Dataset entries |

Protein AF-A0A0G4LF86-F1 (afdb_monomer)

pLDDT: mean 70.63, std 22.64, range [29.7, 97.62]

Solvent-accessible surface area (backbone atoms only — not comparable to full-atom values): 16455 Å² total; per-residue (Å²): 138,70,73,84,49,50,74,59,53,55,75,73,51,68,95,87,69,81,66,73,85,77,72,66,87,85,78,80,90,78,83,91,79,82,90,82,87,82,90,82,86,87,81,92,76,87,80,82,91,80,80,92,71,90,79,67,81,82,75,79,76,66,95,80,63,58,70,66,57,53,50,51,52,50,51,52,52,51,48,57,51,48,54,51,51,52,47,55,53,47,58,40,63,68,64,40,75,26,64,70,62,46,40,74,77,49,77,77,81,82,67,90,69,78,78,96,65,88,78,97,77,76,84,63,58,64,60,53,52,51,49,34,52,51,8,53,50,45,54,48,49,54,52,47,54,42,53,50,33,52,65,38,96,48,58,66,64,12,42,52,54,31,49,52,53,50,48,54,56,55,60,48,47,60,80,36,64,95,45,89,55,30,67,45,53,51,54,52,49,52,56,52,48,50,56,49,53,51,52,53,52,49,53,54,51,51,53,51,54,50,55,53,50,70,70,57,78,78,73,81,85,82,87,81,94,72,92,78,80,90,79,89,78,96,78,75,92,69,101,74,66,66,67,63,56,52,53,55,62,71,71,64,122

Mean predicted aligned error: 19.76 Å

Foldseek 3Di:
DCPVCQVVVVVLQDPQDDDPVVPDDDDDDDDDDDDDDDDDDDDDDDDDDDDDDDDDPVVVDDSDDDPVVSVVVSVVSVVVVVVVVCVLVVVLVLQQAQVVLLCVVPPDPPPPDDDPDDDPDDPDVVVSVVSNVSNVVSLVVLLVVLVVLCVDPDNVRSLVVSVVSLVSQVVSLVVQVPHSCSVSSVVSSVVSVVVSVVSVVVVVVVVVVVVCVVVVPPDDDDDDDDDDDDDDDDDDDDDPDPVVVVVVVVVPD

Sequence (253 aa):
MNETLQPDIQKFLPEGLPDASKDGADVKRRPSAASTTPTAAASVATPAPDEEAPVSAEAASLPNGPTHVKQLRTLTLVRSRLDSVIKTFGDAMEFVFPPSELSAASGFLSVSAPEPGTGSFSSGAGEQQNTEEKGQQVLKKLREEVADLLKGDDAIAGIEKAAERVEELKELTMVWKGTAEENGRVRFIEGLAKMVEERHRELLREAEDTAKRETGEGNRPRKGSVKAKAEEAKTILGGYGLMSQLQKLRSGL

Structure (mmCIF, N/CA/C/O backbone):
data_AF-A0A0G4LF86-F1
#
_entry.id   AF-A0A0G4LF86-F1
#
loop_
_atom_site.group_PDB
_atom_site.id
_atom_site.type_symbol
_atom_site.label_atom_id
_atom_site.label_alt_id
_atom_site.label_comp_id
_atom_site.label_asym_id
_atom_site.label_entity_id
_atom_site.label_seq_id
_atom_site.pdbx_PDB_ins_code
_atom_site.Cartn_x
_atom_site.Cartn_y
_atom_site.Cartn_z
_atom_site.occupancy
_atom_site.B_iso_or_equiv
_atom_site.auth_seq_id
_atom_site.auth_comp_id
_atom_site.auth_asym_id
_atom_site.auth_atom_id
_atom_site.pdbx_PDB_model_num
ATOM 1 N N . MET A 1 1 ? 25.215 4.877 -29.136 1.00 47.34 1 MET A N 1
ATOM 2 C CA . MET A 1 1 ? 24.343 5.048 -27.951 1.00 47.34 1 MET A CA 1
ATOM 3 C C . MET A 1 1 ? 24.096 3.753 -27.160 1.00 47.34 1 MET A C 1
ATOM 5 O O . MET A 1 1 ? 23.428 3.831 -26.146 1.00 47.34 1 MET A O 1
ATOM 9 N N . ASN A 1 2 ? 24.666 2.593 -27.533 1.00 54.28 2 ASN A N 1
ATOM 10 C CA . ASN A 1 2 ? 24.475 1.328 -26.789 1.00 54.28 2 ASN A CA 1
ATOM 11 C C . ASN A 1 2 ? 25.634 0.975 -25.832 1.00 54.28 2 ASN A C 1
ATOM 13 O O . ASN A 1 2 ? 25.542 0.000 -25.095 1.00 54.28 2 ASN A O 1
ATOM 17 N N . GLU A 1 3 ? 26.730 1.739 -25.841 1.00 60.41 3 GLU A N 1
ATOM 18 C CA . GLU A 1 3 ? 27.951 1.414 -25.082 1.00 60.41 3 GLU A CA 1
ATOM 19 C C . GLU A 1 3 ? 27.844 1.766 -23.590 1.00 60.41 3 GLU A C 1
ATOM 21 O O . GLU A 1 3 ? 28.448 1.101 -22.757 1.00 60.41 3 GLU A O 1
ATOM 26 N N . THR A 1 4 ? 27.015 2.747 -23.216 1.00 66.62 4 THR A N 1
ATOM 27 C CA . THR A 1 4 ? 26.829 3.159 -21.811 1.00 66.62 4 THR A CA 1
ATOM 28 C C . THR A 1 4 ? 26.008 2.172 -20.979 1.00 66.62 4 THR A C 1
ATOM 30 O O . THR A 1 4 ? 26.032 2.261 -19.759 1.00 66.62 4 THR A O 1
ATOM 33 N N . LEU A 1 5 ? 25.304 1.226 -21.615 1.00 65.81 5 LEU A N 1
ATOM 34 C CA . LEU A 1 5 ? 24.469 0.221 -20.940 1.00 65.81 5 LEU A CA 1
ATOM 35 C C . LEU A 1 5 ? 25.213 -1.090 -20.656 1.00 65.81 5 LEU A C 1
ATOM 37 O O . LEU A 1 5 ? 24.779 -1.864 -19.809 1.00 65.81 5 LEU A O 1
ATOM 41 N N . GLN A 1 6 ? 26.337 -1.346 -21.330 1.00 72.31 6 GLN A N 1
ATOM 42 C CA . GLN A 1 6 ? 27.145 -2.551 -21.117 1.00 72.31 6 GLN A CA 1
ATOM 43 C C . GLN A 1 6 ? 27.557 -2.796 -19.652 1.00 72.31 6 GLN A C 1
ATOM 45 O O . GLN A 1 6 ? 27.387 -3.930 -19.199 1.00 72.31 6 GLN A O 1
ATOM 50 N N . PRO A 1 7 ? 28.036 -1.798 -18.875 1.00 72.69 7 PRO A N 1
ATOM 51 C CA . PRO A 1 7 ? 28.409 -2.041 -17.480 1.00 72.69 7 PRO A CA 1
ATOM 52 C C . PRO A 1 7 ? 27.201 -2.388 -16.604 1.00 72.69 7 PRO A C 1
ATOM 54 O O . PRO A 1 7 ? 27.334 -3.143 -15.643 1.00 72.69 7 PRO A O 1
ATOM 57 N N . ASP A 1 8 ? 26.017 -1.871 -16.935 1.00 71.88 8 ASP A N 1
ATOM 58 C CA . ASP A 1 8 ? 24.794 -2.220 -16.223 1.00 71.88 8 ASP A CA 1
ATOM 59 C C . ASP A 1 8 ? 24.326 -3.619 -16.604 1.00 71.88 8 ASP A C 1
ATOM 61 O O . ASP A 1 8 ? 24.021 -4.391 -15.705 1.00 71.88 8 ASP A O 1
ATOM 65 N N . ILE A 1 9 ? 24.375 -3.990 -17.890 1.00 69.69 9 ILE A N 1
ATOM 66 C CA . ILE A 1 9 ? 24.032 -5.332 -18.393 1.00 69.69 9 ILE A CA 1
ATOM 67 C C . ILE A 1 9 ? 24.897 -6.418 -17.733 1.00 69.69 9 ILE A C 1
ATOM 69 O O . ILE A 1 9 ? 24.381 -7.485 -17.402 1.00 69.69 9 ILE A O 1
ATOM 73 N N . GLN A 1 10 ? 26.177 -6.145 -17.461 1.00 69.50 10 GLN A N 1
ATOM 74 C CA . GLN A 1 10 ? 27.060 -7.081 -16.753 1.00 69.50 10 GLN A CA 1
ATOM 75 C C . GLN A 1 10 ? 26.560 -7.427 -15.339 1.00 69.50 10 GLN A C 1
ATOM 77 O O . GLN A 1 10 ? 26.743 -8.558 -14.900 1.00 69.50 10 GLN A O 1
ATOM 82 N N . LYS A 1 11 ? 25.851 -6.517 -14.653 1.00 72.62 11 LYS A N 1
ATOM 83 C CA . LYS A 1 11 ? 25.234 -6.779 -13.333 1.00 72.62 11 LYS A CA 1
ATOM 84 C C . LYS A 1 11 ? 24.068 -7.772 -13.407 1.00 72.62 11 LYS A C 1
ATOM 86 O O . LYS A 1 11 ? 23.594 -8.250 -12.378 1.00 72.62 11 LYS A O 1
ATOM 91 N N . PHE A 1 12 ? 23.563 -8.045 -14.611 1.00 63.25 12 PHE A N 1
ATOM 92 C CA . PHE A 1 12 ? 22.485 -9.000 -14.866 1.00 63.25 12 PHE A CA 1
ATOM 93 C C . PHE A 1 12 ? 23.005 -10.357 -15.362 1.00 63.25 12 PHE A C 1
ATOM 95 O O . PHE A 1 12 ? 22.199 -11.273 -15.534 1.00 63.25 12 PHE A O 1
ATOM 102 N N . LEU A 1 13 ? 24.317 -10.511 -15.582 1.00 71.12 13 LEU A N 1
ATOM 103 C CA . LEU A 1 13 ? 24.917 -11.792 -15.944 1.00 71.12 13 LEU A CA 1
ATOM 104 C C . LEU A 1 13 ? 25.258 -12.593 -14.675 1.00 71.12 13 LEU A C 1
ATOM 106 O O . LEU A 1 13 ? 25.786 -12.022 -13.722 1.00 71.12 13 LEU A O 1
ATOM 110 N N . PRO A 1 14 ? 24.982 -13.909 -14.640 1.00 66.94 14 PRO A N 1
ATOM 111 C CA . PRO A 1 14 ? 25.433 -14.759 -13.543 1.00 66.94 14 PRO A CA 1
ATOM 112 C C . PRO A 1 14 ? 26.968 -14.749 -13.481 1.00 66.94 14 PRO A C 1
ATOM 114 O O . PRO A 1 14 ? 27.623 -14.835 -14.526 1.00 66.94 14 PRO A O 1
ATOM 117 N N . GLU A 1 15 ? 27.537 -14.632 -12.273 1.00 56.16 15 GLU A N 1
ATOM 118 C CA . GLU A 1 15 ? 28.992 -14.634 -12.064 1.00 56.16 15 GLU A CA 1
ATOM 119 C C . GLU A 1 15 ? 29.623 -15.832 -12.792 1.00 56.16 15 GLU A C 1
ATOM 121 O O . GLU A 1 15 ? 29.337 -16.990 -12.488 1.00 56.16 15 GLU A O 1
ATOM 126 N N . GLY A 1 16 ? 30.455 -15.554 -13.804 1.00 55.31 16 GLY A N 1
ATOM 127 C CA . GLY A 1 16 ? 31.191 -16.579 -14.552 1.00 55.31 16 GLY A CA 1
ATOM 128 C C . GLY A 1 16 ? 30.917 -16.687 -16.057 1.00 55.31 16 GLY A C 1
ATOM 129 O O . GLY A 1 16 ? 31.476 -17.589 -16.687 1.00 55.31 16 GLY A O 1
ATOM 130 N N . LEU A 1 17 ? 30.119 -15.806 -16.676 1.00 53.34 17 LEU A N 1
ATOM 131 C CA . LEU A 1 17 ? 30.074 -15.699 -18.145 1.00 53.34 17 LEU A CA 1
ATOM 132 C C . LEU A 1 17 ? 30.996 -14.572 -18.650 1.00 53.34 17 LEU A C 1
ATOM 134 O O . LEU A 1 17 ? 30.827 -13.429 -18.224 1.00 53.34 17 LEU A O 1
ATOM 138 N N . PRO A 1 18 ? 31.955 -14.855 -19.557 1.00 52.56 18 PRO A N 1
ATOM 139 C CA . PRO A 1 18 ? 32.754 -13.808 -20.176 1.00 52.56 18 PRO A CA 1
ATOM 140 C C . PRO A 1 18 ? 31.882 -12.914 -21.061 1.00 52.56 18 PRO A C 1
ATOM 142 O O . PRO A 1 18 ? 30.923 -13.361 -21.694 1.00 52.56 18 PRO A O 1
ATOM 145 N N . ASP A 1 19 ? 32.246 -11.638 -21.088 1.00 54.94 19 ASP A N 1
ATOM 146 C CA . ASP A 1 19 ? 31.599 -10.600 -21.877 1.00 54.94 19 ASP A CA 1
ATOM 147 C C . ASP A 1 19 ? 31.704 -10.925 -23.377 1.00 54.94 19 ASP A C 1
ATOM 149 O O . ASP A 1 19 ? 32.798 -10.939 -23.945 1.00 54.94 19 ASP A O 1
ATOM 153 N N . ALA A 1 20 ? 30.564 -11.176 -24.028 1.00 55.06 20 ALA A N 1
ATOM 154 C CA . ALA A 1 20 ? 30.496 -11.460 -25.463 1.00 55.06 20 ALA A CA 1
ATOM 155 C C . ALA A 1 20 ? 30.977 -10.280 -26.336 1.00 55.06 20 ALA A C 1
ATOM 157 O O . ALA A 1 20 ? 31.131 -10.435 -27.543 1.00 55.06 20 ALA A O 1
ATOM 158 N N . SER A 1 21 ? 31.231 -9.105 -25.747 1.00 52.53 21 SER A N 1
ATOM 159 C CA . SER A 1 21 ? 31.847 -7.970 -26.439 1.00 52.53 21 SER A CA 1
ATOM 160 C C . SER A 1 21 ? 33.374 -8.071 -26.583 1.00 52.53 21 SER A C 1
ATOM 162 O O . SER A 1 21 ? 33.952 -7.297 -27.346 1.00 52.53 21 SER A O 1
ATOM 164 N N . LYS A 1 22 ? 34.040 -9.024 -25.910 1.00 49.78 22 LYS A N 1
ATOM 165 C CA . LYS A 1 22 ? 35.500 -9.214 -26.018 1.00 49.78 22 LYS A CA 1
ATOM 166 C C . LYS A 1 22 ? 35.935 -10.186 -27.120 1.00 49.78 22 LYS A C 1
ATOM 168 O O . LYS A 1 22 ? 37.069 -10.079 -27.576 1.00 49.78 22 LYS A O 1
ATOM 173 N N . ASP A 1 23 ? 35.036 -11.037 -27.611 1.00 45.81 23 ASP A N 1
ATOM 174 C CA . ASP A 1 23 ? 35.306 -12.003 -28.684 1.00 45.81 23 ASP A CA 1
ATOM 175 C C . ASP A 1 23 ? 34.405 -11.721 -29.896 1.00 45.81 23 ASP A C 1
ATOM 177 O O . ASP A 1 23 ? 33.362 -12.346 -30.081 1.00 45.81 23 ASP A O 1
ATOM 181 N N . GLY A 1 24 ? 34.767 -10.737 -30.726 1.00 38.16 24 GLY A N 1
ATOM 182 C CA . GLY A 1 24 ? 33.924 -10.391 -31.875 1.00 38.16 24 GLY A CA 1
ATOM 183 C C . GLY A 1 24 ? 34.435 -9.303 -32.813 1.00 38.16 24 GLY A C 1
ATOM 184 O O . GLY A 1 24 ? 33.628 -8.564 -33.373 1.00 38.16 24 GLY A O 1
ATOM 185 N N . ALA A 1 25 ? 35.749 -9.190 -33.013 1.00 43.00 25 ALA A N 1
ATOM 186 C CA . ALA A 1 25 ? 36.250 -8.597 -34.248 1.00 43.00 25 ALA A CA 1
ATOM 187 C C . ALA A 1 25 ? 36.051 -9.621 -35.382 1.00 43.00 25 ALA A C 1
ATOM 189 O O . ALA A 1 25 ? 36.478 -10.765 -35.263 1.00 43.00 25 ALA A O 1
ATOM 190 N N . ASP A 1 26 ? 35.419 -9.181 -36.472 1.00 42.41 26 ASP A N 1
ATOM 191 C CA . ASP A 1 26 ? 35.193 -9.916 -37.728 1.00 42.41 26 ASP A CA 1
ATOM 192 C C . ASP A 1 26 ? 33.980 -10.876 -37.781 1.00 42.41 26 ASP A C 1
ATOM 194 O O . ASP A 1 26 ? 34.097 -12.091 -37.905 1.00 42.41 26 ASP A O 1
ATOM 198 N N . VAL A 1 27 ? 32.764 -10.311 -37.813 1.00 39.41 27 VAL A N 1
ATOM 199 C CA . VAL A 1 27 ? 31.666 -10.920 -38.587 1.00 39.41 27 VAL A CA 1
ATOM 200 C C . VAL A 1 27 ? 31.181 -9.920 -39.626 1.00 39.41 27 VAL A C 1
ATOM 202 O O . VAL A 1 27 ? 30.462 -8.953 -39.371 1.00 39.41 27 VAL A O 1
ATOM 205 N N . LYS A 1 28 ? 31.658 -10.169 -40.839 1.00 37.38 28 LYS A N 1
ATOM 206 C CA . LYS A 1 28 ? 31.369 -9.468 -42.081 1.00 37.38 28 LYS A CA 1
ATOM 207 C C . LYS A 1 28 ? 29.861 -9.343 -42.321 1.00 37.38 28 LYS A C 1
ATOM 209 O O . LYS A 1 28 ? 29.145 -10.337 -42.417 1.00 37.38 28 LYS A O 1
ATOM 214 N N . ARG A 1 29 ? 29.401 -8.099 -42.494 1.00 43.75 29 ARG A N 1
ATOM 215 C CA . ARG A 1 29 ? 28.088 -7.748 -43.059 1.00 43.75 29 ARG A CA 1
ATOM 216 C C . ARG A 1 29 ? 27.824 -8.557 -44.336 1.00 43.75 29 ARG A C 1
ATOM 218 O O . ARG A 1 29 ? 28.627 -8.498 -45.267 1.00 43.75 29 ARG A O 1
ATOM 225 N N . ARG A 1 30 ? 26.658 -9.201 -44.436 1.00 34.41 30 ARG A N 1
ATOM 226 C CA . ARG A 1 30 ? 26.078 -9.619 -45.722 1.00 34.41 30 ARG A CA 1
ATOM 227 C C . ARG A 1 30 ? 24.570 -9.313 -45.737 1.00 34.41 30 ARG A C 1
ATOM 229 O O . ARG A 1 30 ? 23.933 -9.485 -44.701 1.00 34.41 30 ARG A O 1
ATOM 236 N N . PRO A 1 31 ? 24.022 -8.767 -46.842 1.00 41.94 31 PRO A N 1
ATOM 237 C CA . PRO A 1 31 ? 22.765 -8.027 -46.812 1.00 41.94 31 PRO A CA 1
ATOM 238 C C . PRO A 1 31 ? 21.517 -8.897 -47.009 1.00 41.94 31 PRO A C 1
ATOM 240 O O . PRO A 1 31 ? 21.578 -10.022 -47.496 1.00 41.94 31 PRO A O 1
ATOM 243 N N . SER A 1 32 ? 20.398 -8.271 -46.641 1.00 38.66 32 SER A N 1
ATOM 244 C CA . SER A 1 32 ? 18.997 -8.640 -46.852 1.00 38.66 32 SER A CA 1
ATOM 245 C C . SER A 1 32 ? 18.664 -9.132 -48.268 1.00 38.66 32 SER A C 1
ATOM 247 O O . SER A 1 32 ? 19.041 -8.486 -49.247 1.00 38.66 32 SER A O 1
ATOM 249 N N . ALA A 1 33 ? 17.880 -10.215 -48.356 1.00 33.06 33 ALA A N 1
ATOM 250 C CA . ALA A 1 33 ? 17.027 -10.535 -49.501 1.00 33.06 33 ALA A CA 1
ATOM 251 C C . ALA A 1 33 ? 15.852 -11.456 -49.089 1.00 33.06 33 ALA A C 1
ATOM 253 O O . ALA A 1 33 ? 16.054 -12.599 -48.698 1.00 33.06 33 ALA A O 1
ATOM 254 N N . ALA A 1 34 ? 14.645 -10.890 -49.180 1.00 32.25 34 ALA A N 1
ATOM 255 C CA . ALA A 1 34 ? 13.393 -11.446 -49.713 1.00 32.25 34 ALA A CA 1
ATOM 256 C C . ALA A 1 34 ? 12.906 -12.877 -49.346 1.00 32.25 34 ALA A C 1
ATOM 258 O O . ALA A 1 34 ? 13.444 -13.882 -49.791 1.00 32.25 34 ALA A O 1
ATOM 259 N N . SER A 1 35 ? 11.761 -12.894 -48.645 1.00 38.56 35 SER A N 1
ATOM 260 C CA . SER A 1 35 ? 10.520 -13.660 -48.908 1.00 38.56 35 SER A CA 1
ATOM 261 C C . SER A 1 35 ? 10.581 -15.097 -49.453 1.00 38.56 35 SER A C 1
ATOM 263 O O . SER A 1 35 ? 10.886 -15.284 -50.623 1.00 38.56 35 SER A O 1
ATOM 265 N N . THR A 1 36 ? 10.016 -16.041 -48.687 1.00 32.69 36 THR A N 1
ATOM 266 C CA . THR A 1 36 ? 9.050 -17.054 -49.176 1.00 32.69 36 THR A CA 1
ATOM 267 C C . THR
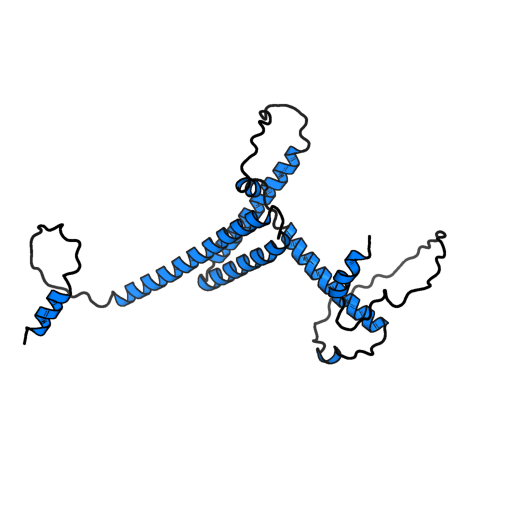 A 1 36 ? 8.313 -17.694 -47.993 1.00 32.69 36 THR A C 1
ATOM 269 O O . THR A 1 36 ? 8.938 -18.248 -47.094 1.00 32.69 36 THR A O 1
ATOM 272 N N . THR A 1 37 ? 6.981 -17.634 -48.008 1.00 39.03 37 THR A N 1
ATOM 273 C CA . THR A 1 37 ? 6.076 -18.514 -47.244 1.00 39.03 37 THR A CA 1
ATOM 274 C C . THR A 1 37 ? 6.182 -19.958 -47.748 1.00 39.03 37 THR A C 1
ATOM 276 O O . THR A 1 37 ? 6.418 -20.152 -48.943 1.00 39.03 37 THR A O 1
ATOM 279 N N . PRO A 1 38 ? 5.900 -20.964 -46.901 1.00 42.81 38 PRO A N 1
ATOM 280 C CA . PRO A 1 38 ? 4.684 -21.732 -47.175 1.00 42.81 38 PRO A CA 1
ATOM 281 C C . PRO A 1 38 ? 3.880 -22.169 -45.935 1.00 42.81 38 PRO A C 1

PROBLEM STATEMENT |
Going back to the entries above, set down exactly the lines that begin at the one with "ATOM 82 N N" and end at the one with "ATOM 110 N N", both included, and nothing else.

ANSWER FOR THE TASK |
ATOM 82 N N . LYS A 1 11 ? 25.851 -6.517 -14.653 1.00 72.62 11 LYS A N 1
ATOM 83 C CA . LYS A 1 11 ? 25.234 -6.779 -13.333 1.00 72.62 11 LYS A CA 1
ATOM 84 C C . LYS A 1 11 ? 24.068 -7.772 -13.407 1.00 72.62 11 LYS A C 1
ATOM 86 O O . LYS A 1 11 ? 23.594 -8.250 -12.378 1.00 72.62 11 LYS A O 1
ATOM 91 N N . PHE A 1 12 ? 23.563 -8.045 -14.611 1.00 63.25 12 PHE A N 1
ATOM 92 C CA . PHE A 1 12 ? 22.485 -9.000 -14.866 1.00 63.25 12 PHE A CA 1
ATOM 93 C C . PHE A 1 12 ? 23.005 -10.357 -15.362 1.00 63.25 12 PHE A C 1
ATOM 95 O O . PHE A 1 12 ? 22.199 -11.273 -15.534 1.00 63.25 12 PHE A O 1
ATOM 102 N N . LEU A 1 13 ? 24.317 -10.511 -15.582 1.00 71.12 13 LEU A N 1
ATOM 103 C CA . LEU A 1 13 ? 24.917 -11.792 -15.944 1.00 71.12 13 LEU A CA 1
ATOM 104 C C . LEU A 1 13 ? 25.258 -12.593 -14.675 1.00 71.12 13 LEU A C 1
ATOM 106 O O . LEU A 1 13 ? 25.786 -12.022 -13.722 1.00 71.12 13 LEU A O 1
ATOM 110 N N . PRO A 1 14 ? 24.982 -13.909 -14.640 1.00 66.94 14 PRO A N 1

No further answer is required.